== Segment start ==

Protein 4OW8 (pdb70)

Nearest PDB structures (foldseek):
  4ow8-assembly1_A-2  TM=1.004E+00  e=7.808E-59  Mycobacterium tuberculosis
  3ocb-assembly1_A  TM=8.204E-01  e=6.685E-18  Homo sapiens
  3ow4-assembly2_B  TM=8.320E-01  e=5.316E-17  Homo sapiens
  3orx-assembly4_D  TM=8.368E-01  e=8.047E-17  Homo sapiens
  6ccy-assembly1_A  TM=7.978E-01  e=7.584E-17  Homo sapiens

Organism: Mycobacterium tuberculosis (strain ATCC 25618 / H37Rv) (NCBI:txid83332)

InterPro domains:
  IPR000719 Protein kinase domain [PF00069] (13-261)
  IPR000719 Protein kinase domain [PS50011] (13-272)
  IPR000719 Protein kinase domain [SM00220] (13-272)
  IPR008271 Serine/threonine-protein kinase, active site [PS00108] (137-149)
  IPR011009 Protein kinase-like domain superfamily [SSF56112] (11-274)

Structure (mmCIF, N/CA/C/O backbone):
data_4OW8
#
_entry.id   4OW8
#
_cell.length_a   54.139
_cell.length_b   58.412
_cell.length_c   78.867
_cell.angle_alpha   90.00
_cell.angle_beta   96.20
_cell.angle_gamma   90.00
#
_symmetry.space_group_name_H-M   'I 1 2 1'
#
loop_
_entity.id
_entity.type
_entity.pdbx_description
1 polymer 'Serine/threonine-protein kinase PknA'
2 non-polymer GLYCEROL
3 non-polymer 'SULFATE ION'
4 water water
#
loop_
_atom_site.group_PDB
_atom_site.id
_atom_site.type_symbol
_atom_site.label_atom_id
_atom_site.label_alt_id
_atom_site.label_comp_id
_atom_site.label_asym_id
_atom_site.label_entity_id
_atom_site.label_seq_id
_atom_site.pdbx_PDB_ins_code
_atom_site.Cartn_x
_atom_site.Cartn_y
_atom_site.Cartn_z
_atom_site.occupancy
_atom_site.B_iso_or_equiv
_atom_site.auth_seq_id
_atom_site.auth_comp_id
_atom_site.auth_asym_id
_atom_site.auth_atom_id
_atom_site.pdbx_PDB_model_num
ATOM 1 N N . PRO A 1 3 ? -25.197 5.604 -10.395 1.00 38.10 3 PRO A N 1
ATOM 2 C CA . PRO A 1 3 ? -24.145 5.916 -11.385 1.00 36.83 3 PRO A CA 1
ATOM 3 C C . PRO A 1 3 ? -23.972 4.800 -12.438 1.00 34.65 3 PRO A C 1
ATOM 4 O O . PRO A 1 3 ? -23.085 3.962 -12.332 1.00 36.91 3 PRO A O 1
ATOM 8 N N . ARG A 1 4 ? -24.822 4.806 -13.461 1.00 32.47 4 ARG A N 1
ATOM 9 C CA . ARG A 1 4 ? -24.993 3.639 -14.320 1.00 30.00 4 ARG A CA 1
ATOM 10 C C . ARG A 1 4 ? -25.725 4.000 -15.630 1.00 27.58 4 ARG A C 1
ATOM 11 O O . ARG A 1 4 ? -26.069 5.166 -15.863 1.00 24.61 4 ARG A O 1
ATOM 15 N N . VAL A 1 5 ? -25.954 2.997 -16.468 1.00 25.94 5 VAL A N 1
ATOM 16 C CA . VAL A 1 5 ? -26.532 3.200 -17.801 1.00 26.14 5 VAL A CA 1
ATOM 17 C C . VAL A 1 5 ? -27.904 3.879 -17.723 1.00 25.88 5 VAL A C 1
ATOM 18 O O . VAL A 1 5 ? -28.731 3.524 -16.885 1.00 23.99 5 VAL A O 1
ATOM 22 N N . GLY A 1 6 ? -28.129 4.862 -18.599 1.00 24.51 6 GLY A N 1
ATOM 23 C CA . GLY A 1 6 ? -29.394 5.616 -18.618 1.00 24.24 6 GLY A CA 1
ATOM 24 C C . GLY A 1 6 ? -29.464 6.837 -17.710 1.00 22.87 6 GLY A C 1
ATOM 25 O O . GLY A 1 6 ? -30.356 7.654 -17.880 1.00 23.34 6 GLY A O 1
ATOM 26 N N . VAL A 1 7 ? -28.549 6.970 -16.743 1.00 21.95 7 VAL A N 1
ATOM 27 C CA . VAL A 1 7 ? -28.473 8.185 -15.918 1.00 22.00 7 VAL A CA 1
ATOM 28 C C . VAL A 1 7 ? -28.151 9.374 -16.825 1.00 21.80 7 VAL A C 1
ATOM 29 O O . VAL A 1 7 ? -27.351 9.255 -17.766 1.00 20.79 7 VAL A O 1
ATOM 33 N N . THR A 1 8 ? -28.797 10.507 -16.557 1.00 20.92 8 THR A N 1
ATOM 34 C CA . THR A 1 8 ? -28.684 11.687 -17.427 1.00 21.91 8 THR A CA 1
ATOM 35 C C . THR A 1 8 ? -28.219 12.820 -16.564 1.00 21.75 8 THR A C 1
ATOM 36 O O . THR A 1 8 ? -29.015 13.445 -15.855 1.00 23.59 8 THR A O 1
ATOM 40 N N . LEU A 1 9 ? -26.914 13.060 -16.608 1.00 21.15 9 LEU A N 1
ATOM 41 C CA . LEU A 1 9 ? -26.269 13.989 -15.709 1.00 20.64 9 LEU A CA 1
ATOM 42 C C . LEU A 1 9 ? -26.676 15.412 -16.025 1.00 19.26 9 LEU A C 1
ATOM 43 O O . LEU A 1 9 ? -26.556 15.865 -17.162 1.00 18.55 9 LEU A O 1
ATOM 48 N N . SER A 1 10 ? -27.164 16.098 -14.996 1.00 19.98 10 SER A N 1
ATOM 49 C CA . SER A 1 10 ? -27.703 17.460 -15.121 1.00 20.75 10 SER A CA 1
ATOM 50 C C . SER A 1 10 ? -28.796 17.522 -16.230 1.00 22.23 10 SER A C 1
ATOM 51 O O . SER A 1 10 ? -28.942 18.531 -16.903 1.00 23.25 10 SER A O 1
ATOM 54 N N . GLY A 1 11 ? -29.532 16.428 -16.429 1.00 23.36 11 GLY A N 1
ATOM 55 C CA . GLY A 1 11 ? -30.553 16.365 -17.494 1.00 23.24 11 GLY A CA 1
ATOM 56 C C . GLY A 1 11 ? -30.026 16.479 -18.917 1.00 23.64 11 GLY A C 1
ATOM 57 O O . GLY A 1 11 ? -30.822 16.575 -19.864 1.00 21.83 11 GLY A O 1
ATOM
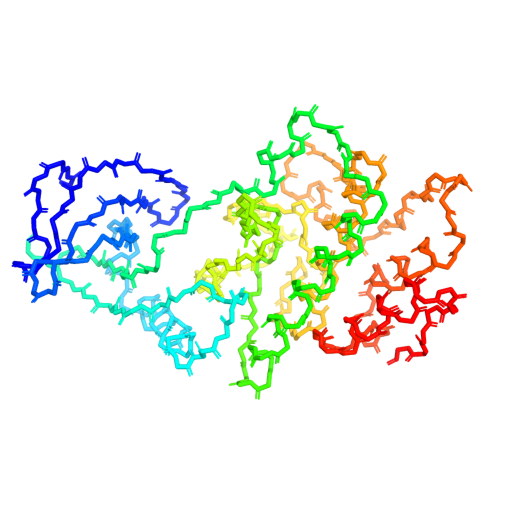 58 N N . ARG A 1 12 ? -28.696 16.427 -19.093 1.00 22.25 12 ARG A N 1
ATOM 59 C CA . ARG A 1 12 ? -28.089 16.668 -20.403 1.00 22.18 12 ARG A CA 1
ATOM 60 C C . ARG A 1 12 ? -27.346 15.490 -21.007 1.00 21.89 12 ARG A C 1
ATOM 61 O O . ARG A 1 12 ? -27.478 15.213 -22.193 1.00 22.63 12 ARG A O 1
ATOM 69 N N . TYR A 1 13 ? -26.531 14.842 -20.187 1.00 21.69 13 TYR A N 1
ATOM 70 C CA . TYR A 1 13 ? -25.588 13.840 -20.633 1.00 20.90 13 TYR A CA 1
ATOM 71 C C . TYR A 1 13 ? -26.023 12.474 -20.158 1.00 21.46 13 TYR A C 1
ATOM 72 O O . TYR A 1 13 ? -25.993 12.200 -18.970 1.00 21.70 13 TYR A O 1
ATOM 81 N N . ARG A 1 14 ? -26.361 11.609 -21.110 1.00 21.41 14 ARG A N 1
ATOM 82 C CA . ARG A 1 14 ? -26.902 10.291 -20.833 1.00 21.85 14 ARG A CA 1
ATOM 83 C C . ARG A 1 14 ? -25.860 9.185 -20.911 1.00 20.87 14 ARG A C 1
ATOM 84 O O . ARG A 1 14 ? -25.287 8.938 -21.969 1.00 18.97 14 ARG A O 1
ATOM 92 N N . LEU A 1 15 ? -25.635 8.479 -19.803 1.00 21.24 15 LEU A N 1
ATOM 93 C CA . LEU A 1 15 ? -24.569 7.471 -19.760 1.00 21.12 15 LEU A CA 1
ATOM 94 C C . LEU A 1 15 ? -24.978 6.200 -20.511 1.00 21.82 15 LEU A C 1
ATOM 95 O O . LEU A 1 15 ? -26.099 5.728 -20.368 1.00 19.12 15 LEU A O 1
ATOM 100 N N . GLN A 1 16 ? -24.043 5.663 -21.295 1.00 23.29 16 GLN A N 1
ATOM 101 C CA . GLN A 1 16 ? -24.278 4.505 -22.162 1.00 25.05 16 GLN A CA 1
ATOM 102 C C . GLN A 1 16 ? -23.484 3.292 -21.785 1.00 26.25 16 GLN A C 1
ATOM 103 O O . GLN A 1 16 ? -24.010 2.176 -21.759 1.00 28.10 16 GLN A O 1
ATOM 109 N N . ARG A 1 17 ? -22.188 3.487 -21.565 1.00 25.07 17 ARG A N 1
ATOM 110 C CA . ARG A 1 17 ? -21.285 2.372 -21.365 1.00 25.31 17 ARG A CA 1
ATOM 111 C C . ARG A 1 17 ? -20.078 2.831 -20.562 1.00 24.05 17 ARG A C 1
ATOM 112 O O . ARG A 1 17 ? -19.580 3.935 -20.764 1.00 22.56 17 ARG A O 1
ATOM 120 N N . LEU A 1 18 ? -19.619 1.974 -19.659 1.00 22.88 18 LEU A N 1
ATOM 121 C CA . LEU A 1 18 ? -18.436 2.227 -18.832 1.00 23.42 18 LEU A CA 1
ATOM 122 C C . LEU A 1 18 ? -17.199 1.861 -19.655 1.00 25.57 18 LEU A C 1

== Segment end ==

Check each line of the material for "Homo". Copy the ones that have it.

(COMPLETED TASK):
  3ocb-assembly1_A  TM=8.204E-01  e=6.685E-18  Homo sapiens
  3ow4-assembly2_B  TM=8.320E-01  e=5.316E-17  Homo sapiens
  3orx-assembly4_D  TM=8.368E-01  e=8.047E-17  Homo sapiens
  6ccy-assembly1_A  TM=7.978E-01  e=7.584E-17  Homo sapiens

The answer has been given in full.